How to Handle Transient Faults Using the Retry Pattern
Before we even start talking about how to handle the transient faults, the first task should be to identify the transient faults. The way to do that is to check if the fault is something that the target service is sending and actually has some context from the application perspective. If this is the case then we know that this is not a transient fault since the service is sending us a fault. But if we are getting a fault that is not coming from the service and perhaps coming from some other reasons like infrastructure issues and the fault appears to be something that can be resolved by simply calling the service again, then we can classify it as a transient fault.
Related DZone Tutorial: MuleSoft API led connectivity and design patterns.
Once we have identified the fault as a transient fault, we need to put some retry logic so that the issue will get resolved simply by calling the service again. The typical way to implement the retry is as follows:
- Identify if the fault is a transient fault.
- Define the maximum retry count.
- Retry the service call and increment the retry count.
- If the call succeeds, return the result to the caller.
- If we are still getting the same fault, keep retrying until the maximum retry count is hit.
- If the call is failing even after maximum retries, let the caller module know that the target service is unavailable.
We’ve previously covered how to implement an Event Bus design pattern.
The Problem With Simple Retry
The retry mechanism we discussed in the previous section is fairly straightforward; one would wonder why we're even discussing such a simple thing. Most of us use this retry mechanism in our applications. The reason we are discussing this is because there is a small problem in the above-mentioned retry mechanism.

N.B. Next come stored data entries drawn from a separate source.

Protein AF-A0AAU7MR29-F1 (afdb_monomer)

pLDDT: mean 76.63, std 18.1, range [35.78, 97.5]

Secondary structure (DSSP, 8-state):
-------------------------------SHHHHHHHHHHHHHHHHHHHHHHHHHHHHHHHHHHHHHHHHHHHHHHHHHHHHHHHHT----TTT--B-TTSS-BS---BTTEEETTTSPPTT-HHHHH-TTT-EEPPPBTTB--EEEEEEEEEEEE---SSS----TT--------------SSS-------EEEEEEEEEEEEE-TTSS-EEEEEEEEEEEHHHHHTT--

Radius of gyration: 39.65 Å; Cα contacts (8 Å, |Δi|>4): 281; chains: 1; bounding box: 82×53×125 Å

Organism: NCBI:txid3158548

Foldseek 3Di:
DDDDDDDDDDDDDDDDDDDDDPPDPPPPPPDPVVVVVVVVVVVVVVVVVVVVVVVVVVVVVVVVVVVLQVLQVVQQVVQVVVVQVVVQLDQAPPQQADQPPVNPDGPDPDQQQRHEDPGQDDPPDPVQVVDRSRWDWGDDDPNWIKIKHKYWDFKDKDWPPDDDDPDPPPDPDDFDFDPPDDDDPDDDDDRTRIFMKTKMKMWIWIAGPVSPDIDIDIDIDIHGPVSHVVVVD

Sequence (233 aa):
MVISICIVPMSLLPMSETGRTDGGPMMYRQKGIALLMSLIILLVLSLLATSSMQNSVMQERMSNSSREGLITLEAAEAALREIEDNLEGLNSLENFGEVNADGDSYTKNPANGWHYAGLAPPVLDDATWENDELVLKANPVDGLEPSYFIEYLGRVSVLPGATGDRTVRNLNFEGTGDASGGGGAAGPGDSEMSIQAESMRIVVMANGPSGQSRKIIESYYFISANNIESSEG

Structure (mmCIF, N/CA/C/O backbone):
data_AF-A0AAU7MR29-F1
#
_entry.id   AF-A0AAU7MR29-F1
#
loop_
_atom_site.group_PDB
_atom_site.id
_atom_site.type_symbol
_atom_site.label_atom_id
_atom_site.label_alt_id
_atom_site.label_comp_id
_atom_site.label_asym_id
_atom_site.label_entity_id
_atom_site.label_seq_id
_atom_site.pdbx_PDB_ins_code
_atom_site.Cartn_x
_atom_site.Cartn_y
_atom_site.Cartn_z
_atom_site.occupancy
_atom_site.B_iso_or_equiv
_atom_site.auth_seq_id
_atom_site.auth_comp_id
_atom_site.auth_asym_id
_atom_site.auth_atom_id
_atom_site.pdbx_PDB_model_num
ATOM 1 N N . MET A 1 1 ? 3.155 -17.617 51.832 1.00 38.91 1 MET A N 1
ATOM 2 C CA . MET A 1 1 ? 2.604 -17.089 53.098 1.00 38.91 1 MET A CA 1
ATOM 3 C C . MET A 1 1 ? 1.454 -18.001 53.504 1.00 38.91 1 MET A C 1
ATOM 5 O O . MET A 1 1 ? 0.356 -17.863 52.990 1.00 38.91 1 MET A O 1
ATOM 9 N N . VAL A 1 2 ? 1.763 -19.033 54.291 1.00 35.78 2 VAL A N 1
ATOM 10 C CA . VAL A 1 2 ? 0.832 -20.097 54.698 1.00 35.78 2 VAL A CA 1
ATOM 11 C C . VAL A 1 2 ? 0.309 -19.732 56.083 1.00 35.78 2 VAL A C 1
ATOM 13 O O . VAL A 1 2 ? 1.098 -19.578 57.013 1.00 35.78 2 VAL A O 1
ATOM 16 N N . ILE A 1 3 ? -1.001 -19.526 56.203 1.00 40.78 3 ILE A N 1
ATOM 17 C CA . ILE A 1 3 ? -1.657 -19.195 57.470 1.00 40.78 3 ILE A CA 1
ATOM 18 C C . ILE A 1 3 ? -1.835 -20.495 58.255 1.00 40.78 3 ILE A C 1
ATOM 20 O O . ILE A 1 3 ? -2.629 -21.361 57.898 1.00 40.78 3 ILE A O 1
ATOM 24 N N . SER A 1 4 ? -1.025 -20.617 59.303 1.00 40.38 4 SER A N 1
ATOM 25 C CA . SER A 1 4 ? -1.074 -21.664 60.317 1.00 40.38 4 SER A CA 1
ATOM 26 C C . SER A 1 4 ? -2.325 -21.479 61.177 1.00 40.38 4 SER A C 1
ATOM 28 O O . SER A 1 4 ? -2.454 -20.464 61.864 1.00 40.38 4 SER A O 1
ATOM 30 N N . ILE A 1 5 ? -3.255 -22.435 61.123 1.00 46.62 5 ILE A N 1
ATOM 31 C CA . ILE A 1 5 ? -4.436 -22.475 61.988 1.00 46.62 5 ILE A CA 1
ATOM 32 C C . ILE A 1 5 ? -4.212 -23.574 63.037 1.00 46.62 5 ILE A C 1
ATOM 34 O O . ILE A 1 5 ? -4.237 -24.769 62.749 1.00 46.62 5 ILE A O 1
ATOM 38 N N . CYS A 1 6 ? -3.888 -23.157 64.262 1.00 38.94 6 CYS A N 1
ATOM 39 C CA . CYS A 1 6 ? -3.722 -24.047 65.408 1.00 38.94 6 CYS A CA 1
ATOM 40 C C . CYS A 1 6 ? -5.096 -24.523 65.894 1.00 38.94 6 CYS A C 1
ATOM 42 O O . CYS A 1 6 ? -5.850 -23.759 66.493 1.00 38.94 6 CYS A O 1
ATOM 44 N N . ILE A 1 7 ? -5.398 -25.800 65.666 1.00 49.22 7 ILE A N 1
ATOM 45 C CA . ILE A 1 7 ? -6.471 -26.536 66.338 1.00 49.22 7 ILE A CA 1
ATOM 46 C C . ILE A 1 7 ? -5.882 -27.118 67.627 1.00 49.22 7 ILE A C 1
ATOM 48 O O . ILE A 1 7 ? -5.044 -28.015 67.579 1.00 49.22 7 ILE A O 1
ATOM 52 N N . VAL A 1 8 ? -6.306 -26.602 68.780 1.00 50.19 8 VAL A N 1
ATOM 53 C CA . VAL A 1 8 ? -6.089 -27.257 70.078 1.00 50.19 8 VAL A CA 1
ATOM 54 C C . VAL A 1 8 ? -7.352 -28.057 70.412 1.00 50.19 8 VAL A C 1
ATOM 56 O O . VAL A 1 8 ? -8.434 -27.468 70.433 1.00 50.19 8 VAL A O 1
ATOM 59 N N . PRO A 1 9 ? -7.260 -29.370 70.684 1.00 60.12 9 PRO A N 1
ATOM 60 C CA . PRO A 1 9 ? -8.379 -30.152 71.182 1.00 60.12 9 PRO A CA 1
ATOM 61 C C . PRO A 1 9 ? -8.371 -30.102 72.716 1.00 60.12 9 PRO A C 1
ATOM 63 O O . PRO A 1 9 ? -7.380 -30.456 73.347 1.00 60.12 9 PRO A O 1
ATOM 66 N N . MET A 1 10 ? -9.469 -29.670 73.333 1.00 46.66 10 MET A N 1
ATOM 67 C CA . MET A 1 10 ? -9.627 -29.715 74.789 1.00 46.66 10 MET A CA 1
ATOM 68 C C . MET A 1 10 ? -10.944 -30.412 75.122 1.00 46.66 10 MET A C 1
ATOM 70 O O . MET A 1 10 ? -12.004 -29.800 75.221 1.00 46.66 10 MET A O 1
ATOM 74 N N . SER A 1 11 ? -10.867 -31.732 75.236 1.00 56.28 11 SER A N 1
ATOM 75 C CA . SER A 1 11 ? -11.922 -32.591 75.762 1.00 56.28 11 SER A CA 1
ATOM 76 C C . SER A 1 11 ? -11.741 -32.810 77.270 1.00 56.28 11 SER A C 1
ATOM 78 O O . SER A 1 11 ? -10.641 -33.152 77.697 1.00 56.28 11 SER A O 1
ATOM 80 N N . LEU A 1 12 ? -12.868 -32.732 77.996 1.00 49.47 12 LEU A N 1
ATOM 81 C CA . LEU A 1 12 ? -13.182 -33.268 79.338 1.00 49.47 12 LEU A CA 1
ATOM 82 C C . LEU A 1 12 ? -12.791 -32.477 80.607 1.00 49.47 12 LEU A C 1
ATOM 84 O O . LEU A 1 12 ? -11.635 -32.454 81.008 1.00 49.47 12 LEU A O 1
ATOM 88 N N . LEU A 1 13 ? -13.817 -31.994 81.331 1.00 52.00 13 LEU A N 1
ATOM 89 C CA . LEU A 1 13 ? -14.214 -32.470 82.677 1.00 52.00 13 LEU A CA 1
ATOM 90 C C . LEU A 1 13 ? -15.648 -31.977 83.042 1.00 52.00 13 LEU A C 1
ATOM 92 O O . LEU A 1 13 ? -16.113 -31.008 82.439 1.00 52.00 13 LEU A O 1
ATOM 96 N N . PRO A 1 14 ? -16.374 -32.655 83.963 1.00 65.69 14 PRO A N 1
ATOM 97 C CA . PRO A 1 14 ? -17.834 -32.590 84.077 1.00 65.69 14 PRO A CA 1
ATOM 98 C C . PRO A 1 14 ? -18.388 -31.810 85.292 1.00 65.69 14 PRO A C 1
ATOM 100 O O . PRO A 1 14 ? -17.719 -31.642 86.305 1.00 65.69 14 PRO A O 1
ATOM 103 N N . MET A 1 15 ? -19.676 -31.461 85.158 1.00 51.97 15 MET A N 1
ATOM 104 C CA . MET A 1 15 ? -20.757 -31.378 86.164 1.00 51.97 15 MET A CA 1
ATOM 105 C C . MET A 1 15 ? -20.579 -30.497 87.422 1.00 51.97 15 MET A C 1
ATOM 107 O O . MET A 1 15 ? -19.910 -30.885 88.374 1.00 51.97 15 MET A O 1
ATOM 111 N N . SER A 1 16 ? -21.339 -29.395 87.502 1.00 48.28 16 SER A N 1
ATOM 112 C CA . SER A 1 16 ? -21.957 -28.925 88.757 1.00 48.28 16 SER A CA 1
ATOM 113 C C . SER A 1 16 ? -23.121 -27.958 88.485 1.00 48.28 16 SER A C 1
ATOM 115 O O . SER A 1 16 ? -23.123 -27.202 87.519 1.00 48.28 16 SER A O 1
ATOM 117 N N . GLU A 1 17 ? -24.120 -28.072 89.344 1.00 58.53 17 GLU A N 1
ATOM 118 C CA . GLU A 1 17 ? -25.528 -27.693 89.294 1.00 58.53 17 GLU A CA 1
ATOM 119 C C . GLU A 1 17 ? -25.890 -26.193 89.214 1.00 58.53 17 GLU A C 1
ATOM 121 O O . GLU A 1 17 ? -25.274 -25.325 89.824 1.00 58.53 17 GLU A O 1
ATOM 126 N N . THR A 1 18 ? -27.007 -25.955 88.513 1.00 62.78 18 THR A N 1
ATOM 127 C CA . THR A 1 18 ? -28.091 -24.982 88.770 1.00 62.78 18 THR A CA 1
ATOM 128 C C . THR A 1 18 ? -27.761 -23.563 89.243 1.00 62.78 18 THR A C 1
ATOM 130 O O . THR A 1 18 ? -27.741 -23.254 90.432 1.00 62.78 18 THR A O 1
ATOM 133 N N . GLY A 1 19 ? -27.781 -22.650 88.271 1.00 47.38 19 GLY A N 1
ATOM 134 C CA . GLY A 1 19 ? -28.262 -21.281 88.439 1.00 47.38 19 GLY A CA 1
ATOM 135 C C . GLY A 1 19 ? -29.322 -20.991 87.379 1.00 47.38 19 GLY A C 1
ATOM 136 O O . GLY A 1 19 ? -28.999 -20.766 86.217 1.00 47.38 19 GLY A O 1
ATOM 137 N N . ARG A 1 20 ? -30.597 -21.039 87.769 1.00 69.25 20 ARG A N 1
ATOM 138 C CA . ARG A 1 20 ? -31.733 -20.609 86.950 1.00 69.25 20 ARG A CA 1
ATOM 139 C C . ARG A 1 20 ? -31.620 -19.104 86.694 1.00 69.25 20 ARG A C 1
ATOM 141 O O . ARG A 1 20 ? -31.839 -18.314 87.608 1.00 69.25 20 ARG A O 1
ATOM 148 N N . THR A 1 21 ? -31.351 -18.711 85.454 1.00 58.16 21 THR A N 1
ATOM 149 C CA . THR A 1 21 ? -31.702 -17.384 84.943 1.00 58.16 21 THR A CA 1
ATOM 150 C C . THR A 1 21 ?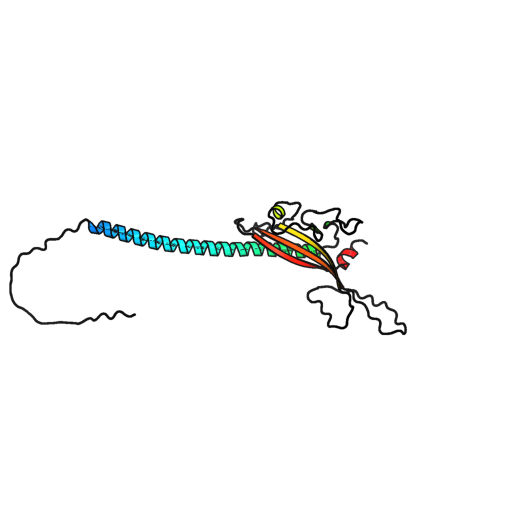 -32.545 -17.571 83.691 1.00 58.16 21 THR A C 1
ATOM 152 O O . THR A 1 21 ? -32.064 -17.910 82.612 1.00 58.16 21 THR A O 1
ATOM 155 N N . ASP A 1 22 ? -33.851 -17.377 83.862 1.00 60.66 22 ASP A N 1
ATOM 156 C CA . ASP A 1 22 ? -34.797 -17.210 82.767 1.00 60.66 22 ASP A CA 1
ATOM 157 C C . ASP A 1 22 ? -34.471 -15.884 82.061 1.00 60.66 22 ASP A C 1
ATOM 159 O O . ASP A 1 22 ? -35.071 -14.844 82.315 1.00 60.66 22 ASP A O 1
ATOM 163 N N . GLY A 1 23 ? -33.453 -15.908 81.209 1.00 59.34 23 GLY A N 1
ATOM 164 C CA . GLY A 1 23 ? -33.137 -14.862 80.251 1.00 59.34 23 GLY A CA 1
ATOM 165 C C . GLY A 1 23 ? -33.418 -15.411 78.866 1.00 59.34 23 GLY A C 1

To understand the problem, let's imagine a scenario where the transient fault is happening because the service is overloaded or some throttling is implemented at the service end. This service is rejecting new calls. This is a transient fault as if we call the service after some time, our call could succeed. There could also be a possibility that our retry requests are further adding to the overload of the busy service, which would mean that if there are multiple instances of our applications retrying for the same service, the service will be in the overloaded state longer and will take longer to recover from this state. Related: DevOps anti-pattern examples.
So in a way, our requests are contributing further to the reason of the fault. Ultimately, it's our application only that is suffering due to the longer recovery time of the service. How can we solve this problem?

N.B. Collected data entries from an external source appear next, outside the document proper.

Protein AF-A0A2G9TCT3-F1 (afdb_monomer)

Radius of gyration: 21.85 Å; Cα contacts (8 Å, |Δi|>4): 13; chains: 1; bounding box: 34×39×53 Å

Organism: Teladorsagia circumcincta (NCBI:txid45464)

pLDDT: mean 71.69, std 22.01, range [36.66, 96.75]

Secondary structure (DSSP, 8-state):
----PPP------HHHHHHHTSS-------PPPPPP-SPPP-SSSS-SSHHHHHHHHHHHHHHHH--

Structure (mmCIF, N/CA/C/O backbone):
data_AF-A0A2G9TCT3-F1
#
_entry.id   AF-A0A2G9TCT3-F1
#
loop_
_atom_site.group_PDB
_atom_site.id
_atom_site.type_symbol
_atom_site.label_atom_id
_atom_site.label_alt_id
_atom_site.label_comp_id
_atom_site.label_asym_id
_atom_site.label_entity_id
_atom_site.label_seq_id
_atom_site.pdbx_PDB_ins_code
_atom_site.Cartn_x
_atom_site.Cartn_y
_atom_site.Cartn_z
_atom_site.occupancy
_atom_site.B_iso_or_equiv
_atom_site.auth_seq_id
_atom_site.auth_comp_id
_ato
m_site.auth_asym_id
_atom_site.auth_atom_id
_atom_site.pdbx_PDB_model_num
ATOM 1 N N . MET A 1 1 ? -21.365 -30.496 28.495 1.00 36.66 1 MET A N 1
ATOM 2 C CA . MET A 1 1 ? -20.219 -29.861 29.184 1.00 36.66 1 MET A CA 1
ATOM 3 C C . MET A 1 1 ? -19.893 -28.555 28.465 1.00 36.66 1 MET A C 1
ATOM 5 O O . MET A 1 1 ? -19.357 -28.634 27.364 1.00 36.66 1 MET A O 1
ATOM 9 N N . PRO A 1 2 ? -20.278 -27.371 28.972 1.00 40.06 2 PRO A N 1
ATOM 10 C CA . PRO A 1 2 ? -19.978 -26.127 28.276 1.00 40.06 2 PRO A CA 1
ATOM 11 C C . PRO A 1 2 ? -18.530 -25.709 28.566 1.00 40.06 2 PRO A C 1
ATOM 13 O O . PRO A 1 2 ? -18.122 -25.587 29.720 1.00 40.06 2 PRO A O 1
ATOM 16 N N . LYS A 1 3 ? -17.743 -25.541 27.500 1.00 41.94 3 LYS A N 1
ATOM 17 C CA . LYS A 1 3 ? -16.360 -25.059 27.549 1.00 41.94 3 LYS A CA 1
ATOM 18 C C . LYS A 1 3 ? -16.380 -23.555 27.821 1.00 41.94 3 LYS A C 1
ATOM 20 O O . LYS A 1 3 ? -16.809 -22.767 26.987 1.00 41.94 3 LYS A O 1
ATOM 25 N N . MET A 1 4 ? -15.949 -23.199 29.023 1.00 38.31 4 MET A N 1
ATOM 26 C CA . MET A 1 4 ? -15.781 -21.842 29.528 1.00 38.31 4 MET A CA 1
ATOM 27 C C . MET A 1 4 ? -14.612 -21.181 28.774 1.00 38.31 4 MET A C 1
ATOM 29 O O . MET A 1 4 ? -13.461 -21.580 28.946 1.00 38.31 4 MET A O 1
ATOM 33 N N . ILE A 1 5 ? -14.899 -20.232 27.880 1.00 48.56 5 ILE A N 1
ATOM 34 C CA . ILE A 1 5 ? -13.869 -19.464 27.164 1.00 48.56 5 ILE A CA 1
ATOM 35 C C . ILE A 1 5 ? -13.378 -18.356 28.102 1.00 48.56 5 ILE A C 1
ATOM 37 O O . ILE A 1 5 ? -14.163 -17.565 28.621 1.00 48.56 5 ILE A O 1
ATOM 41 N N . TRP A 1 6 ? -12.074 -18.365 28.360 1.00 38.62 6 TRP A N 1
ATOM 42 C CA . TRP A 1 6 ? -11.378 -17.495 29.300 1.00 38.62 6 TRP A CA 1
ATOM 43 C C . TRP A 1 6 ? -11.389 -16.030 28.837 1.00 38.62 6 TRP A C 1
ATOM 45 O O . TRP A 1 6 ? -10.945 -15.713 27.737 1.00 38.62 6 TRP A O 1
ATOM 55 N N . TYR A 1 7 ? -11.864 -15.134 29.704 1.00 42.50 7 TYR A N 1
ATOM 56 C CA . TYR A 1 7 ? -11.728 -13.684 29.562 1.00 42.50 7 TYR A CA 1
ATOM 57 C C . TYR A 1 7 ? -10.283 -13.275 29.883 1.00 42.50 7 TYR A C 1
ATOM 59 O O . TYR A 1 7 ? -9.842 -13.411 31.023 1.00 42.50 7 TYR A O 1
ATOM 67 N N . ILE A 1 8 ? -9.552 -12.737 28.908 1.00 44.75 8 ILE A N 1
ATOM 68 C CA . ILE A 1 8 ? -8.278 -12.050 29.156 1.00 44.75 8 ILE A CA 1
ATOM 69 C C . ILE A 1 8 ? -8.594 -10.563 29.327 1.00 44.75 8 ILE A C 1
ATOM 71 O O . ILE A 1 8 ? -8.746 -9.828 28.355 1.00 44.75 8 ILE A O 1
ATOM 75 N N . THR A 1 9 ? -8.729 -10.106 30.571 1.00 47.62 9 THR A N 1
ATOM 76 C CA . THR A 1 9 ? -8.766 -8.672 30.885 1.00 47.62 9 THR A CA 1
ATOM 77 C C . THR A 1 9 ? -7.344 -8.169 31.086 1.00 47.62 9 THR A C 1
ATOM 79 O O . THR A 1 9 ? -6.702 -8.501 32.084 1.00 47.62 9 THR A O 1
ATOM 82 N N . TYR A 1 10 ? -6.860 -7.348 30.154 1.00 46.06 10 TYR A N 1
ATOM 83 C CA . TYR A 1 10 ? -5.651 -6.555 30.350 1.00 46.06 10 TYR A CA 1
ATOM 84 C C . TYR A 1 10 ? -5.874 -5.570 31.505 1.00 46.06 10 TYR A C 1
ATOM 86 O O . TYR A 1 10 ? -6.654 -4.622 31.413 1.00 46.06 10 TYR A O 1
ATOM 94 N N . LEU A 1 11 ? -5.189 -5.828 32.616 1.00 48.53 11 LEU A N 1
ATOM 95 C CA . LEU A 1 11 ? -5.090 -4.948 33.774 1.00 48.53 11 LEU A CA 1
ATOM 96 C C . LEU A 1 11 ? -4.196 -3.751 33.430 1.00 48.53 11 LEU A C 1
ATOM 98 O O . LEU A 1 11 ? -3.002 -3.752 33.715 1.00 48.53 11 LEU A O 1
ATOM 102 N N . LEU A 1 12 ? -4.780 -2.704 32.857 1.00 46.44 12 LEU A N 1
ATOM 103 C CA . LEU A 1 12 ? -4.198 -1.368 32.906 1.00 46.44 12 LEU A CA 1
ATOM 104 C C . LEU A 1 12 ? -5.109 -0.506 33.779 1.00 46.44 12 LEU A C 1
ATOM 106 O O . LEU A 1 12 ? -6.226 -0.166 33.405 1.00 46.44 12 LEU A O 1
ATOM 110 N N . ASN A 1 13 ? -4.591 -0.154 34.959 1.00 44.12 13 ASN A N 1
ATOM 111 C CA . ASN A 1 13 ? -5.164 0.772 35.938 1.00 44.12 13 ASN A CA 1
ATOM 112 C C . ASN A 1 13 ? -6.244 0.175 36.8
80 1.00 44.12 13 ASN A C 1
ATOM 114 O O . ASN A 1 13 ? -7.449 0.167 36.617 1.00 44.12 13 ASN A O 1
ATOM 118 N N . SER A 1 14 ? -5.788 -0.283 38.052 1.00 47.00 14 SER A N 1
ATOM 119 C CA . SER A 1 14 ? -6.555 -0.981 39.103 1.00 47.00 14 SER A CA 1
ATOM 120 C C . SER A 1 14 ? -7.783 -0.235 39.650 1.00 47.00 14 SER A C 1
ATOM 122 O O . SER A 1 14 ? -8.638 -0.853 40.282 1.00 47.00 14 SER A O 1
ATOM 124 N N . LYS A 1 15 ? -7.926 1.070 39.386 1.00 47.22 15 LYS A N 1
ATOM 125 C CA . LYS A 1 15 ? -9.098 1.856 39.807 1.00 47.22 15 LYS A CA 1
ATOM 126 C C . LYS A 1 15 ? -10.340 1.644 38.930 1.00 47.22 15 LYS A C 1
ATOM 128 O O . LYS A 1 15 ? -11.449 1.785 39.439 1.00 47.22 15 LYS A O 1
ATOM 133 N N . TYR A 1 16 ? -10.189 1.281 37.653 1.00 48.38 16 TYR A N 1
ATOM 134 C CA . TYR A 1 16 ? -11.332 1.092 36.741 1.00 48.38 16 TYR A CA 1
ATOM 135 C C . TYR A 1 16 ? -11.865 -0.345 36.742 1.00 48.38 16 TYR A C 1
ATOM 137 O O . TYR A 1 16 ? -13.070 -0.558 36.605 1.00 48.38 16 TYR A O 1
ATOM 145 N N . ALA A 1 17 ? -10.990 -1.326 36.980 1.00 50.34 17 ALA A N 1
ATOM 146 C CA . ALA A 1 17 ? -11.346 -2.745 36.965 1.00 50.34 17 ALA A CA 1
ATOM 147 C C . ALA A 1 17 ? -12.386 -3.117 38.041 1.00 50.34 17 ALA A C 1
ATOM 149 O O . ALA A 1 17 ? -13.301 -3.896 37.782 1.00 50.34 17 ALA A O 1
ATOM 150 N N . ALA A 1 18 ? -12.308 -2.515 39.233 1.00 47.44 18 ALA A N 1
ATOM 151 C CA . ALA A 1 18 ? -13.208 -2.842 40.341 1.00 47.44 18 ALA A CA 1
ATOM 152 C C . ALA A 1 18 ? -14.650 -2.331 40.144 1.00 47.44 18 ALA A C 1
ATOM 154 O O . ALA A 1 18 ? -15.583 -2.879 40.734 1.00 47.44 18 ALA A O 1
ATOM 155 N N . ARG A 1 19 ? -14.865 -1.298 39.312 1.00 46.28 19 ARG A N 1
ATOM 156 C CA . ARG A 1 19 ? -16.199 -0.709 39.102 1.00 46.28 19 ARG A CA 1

Exponential Backoff to the Rescue
The idea behind using exponential backoff with retry is that instead of retrying after waiting for a fixed amount of time, we increase the waiting time between retries after each retry failure.
For example, when the request fails the first time, we retry after one second. If it fails for the second time, we wait for 2 seconds before next retry. If the second retry fails, we wait for four seconds before the next retry. So we are incrementally increasing the wait time between the consecutive retry requests after each failure. This gives the service some breathing time so that if the fault is due to service overload, it could get resolved faster.
Note: These wait durations are indicative only. Actual wait time should depend on application and service. In practical scenarios, no user will wait for more than seven seconds for their request to process (like in the above example).
So with exponential backoff, our retry algorithm will look like following:
- Identify if the fault is a transient fault.
- Define the maximum retry count.
- Retry the service call and increment the retry count.
- If the call succeeds, return the result to the caller.
- If we are still getting the same fault, Increase the delay period for next retry.
- Keep retrying and keep increasing the delay period until the maximum retry count is hit.
- If the call is failing even after maximum retries, let the caller module know that the target service is unavailable.
Example Usage of Retry With Exponential Backoff
The best example for the implementation of this pattern is Entity Framework. Entity framework provides connection resiliency. Connection resiliency means that the entity framework is able to automatically reestablish the broken connections using the retry pattern.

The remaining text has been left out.